More high-Street eye services will reduce avoidable blindness

High street optical leaders today called on Jeremy Hunt and the NHS to take urgent action to reform eye health services with more than 20 people a month going blind due to appointment delays.

Moving non-emergency services into high-street optical practices could solve the crisis, the Optical Confederation (OC) insists.

The OC, which represents 18,000 optometrists and opticians in England, is calling on health chiefs to take immediate action to end the delays and reduce avoidable sight loss. They echo the call made today by the All-Party Parliamentary Group (APPG) on Eye Health and Visual Impairment for urgent action following its report into capacity issues.

OC Chair, Fiona Anderson, said: “All eye experts are agreed this is an avoidable crisis and that the current eye health system is failing patients on grand scale. All that is needed is positive leadership and decisive action to end this appointment lottery.

“Moving routine and non-emergency eye health services into optical practices will allow the hospital sector to concentrate on the most urgent and complex cases and reduce avoidable sight loss.”

The APPG’s report follows its inquiry into capacity issues in eye care, and the findings are being launched at a Parliamentary reception for MPs today. The inquiry and its calls for urgent action are supported by key organisations including Royal National Institute of Blind People (RNIB), the Optical Confederation and the Royal College of Ophthalmologists. The inquiry received evidence from 557 patients and 111 organisations.
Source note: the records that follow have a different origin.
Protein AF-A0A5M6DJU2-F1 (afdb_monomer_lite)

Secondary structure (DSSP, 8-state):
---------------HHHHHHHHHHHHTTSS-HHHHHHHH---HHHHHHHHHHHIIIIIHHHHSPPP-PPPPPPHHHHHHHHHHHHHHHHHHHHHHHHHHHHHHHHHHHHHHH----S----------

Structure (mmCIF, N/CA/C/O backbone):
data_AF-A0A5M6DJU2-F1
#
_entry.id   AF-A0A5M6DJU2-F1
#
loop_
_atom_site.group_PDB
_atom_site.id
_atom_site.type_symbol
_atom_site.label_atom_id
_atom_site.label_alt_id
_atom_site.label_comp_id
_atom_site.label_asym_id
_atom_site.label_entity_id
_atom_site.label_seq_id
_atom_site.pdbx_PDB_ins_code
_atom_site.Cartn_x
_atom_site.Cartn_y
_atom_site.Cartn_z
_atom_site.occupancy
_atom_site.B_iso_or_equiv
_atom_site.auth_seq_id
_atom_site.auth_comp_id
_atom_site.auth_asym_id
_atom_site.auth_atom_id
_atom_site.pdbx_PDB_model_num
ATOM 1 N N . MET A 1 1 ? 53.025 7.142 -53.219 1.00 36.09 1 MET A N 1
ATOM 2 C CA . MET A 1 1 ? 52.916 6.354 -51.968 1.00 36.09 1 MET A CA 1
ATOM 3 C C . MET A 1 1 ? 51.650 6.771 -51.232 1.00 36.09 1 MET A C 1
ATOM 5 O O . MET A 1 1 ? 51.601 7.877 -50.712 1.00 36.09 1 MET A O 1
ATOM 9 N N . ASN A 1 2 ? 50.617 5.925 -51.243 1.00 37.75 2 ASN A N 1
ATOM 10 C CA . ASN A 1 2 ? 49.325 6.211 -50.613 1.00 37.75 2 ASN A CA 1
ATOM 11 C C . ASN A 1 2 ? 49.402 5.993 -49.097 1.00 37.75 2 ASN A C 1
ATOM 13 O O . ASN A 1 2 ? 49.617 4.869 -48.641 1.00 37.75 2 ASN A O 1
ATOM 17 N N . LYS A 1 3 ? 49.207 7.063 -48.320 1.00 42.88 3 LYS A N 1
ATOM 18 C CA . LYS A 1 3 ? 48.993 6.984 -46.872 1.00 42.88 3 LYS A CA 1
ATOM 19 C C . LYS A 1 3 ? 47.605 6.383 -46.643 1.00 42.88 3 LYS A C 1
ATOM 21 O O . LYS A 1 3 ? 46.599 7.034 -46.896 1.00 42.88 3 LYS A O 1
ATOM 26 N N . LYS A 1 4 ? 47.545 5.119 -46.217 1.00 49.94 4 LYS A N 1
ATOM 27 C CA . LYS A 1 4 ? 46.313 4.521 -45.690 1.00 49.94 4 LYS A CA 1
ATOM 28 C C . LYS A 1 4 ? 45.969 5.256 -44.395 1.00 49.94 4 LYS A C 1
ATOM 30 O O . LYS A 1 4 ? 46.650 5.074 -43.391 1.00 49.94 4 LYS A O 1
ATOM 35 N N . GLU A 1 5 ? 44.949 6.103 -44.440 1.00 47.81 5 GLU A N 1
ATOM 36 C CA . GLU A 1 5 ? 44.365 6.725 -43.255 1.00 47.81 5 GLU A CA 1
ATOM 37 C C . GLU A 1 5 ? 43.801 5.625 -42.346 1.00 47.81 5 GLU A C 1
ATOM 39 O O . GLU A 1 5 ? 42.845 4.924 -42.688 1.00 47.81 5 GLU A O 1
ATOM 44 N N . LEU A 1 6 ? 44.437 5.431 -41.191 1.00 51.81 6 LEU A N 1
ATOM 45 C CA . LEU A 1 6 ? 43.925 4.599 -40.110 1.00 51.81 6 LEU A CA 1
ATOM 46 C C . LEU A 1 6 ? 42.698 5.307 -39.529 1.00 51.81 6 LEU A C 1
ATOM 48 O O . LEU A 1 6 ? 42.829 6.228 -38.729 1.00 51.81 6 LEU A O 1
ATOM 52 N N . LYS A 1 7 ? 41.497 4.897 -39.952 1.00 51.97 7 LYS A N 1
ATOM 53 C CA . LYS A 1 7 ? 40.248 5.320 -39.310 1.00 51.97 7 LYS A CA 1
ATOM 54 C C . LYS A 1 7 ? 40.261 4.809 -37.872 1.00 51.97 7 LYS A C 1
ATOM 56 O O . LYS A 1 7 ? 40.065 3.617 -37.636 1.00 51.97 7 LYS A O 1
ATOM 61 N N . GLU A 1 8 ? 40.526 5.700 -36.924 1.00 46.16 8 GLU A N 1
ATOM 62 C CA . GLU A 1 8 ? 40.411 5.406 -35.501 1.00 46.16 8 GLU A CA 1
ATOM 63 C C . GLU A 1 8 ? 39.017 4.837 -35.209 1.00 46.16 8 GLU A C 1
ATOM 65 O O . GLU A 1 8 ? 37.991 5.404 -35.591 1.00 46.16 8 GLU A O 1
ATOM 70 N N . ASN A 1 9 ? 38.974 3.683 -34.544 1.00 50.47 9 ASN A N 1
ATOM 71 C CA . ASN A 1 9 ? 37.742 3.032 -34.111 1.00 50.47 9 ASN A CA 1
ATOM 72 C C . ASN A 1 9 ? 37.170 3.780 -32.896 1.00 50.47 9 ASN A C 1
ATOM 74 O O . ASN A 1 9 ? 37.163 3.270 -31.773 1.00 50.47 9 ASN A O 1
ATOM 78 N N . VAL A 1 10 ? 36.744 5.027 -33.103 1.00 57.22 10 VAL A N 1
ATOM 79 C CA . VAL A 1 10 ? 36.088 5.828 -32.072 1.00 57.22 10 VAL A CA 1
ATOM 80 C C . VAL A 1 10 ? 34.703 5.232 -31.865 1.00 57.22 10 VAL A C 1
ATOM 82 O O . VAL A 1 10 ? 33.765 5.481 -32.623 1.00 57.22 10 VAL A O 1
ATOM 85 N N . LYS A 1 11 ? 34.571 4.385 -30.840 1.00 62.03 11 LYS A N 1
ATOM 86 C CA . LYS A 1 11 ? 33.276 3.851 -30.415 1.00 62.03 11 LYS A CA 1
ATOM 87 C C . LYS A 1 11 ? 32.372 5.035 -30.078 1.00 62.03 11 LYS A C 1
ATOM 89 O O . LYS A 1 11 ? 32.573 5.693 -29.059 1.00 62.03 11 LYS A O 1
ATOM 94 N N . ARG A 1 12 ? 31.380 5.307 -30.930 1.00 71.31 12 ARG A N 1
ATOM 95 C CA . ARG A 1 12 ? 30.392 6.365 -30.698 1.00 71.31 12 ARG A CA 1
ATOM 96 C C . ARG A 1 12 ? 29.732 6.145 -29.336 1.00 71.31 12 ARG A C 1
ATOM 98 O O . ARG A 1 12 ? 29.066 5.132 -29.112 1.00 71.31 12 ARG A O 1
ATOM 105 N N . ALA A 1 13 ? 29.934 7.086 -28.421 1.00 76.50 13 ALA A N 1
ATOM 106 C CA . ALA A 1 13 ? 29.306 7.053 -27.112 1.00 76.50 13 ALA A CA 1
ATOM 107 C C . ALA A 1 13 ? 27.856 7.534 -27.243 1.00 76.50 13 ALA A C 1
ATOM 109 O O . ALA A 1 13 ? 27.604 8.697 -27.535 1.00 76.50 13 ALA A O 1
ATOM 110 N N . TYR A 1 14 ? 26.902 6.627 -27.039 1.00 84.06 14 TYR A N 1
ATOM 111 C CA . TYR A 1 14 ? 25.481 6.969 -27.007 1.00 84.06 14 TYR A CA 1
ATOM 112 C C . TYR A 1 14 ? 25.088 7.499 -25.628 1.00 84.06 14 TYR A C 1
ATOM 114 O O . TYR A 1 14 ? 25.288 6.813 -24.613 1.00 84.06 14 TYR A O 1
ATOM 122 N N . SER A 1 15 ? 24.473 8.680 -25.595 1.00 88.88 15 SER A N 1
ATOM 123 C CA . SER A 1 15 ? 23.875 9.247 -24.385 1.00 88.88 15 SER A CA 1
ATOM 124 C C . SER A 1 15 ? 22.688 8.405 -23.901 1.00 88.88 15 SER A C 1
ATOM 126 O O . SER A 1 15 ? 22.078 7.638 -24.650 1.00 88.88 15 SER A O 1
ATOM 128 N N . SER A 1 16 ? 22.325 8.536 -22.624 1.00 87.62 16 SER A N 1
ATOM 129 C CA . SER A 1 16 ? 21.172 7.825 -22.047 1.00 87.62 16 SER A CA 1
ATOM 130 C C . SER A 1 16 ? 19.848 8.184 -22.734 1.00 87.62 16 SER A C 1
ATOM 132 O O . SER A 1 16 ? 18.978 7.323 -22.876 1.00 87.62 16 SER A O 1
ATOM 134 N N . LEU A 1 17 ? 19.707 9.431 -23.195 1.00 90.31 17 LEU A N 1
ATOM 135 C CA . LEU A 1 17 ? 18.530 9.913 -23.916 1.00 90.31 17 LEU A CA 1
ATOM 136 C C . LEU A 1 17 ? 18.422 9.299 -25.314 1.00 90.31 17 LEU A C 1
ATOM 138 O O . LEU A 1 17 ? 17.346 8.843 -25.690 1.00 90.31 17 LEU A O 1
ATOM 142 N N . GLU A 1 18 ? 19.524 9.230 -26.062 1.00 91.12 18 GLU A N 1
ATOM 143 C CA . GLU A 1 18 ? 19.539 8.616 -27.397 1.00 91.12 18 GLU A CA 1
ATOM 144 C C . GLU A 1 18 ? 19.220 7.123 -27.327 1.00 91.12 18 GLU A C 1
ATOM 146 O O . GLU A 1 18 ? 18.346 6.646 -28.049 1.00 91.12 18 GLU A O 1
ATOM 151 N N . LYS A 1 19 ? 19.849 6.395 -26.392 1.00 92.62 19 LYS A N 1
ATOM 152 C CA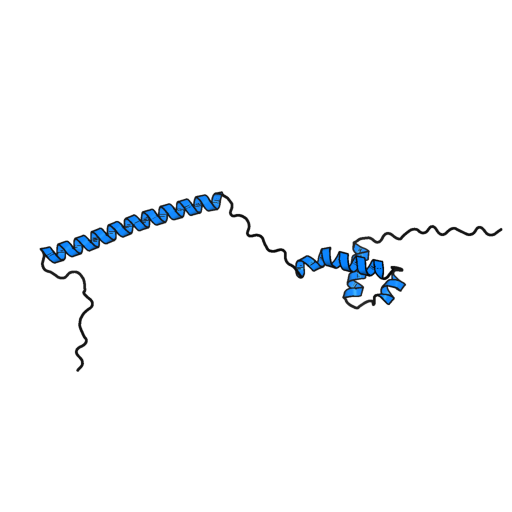 . LYS A 1 19 ? 19.547 4.974 -26.145 1.00 92.62 19 LYS A CA 1
ATOM 153 C C . LYS A 1 19 ? 18.061 4.763 -25.891 1.00 92.62 19 LYS A C 1
ATOM 155 O O . LYS A 1 19 ? 17.462 3.822 -26.402 1.00 92.62 19 LYS A O 1
ATOM 160 N N . ARG A 1 20 ? 17.467 5.650 -25.093 1.00 93.19 20 ARG A N 1
ATOM 161 C CA . ARG A 1 20 ? 16.055 5.586 -24.736 1.00 93.19 20 ARG A CA 1
ATOM 162 C C . ARG A 1 20 ? 15.142 5.827 -25.933 1.00 93.19 20 ARG A C 1
ATOM 164 O O . ARG A 1 20 ? 14.231 5.029 -26.114 1.00 93.19 20 ARG A O 1
ATOM 171 N N . LYS A 1 21 ? 15.397 6.859 -26.742 1.00 94.38 21 LYS A N 1
ATOM 172 C CA . LYS A 1 21 ? 14.611 7.133 -27.957 1.00 94.38 21 LYS A CA 1
ATOM 173 C C . LYS A 1 21 ? 14.615 5.933 -28.903 1.00 94.38 21 LYS A C 1
ATOM 175 O O . LYS A 1 21 ? 13.555 5.449 -29.276 1.00 94.38 21 LYS A O 1
ATOM 180 N N . ILE A 1 22 ? 15.797 5.377 -29.173 1.00 93.56 22 ILE A N 1
ATOM 181 C CA . ILE A 1 22 ? 15.953 4.209 -30.053 1.00 93.56 22 ILE A CA 1
ATOM 182 C C . ILE A 1 22 ? 15.176 3.000 -29.509 1.00 93.56 22 ILE A C 1
ATOM 184 O O . ILE A 1 22 ? 14.474 2.317 -30.250 1.00 93.56 22 ILE A O 1
ATOM 188 N N . VAL A 1 23 ? 15.265 2.723 -28.202 1.00 95.06 23 VAL A N 1
ATOM 189 C CA . VAL A 1 23 ? 14.510 1.619 -27.585 1.00 95.06 23 VAL A CA 1
ATOM 190 C C . VAL A 1 23 ? 13.000 1.880 -27.618 1.00 95.06 23 VAL A C 1
ATOM 192 O O . VAL A 1 23 ? 12.235 0.941 -27.820 1.00 95.06 23 VAL A O 1
ATOM 195 N N . GLU A 1 24 ? 12.551 3.121 -27.434 1.00 94.75 24 GLU A N 1
ATOM 196 C CA . GLU A 1 24 ? 11.134 3.493 -27.526 1.00 94.75 24 GLU A CA 1
ATOM 197 C C . GLU A 1 24 ? 10.585 3.295 -28.945 1.00 94.75 24 GLU A C 1
ATOM 199 O O . GLU A 1 24 ? 9.539 2.666 -29.080 1.00 94.75 24 GLU A O 1
ATOM 204 N N . GLU A 1 25 ? 11.312 3.721 -29.981 1.00 94.38 25 GLU A N 1
ATOM 205 C CA . GLU A 1 25 ? 10.958 3.512 -31.397 1.00 94.38 25 GLU A CA 1
ATOM 206 C C . GLU A 1 25 ? 10.865 2.025 -31.768 1.00 94.38 25 GLU A C 1
ATOM 208 O O . GLU A 1 25 ? 9.969 1.606 -32.503 1.00 94.38 25 GLU A O 1
ATOM 213 N N . ILE A 1 26 ? 11.769 1.196 -31.234 1.00 94.38 26 ILE A N 1
ATOM 214 C CA . ILE A 1 26 ? 11.719 -0.256 -31.450 1.00 94.38 26 ILE A CA 1
ATOM 215 C C . ILE A 1 26 ? 10.504 -0.866 -30.743 1.00 94.38 26 ILE A C 1
ATOM 217 O O . ILE A 1 26 ? 9.812 -1.719 -31.296 1.00 94.38 26 ILE A O 1
ATOM 221 N N . ARG A 1 27 ? 10.231 -0.449 -29.502 1.00 91.50 27 ARG A N 1
ATOM 222 C CA . ARG A 1 27 ? 9.132 -1.000 -28.695 1.00 91.50 27 ARG A CA 1
ATOM 223 C C . ARG A 1 27 ? 7.753 -0.534 -29.152 1.00 91.50 27 ARG A C 1
ATOM 225 O O . ARG A 1 27 ? 6.794 -1.265 -28.928 1.00 91.50 27 ARG A O 1
ATOM 232 N N . SER A 1 28 ? 7.648 0.649 -29.757 1.00 92.81 28 SER A N 1
ATOM 233 C CA . SER A 1 28 ? 6.414 1.147 -30.376 1.00 92.81 28 SER A CA 1
ATOM 234 C C . SER A 1 28 ? 6.123 0.494 -31.729 1.00 92.81 28 SER A C 1
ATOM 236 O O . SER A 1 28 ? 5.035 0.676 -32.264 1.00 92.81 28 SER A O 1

There were almost 7.6 million ophthalmology appointments in 2016/17 in England, a figure which has increased by more than 10 per cent over the past four years.

Just over half of patients told the inquiry they had experienced at least one appointment or treatment being delayed. Seventy-seven per cent of patients felt this caused them anxiety or stress, and 54 per cent felt it had a negative impact on their day-to-day life.

Patients also expressed concerns about long waiting times, problems securing appointments, a lack of continuity in their care, and poor communication from the clinic.

The report is calling for the Secretary of State for Health, NHS England, the Department of Health and Social Care, local authorities, commissioners, delivery bodies, NHS providers and Sustainability and Transformation Partnerships (STPs) to act now on eye health.

This should include assessing all available capacity – including primary, community and independent care – mapping that against need and then working together to fill the gap. The tools are there. The Optical Confederation and the Local Optical Committee Support Unity (LOCSU) is willing to help in any way they can in implementing these recommendations at national or local level.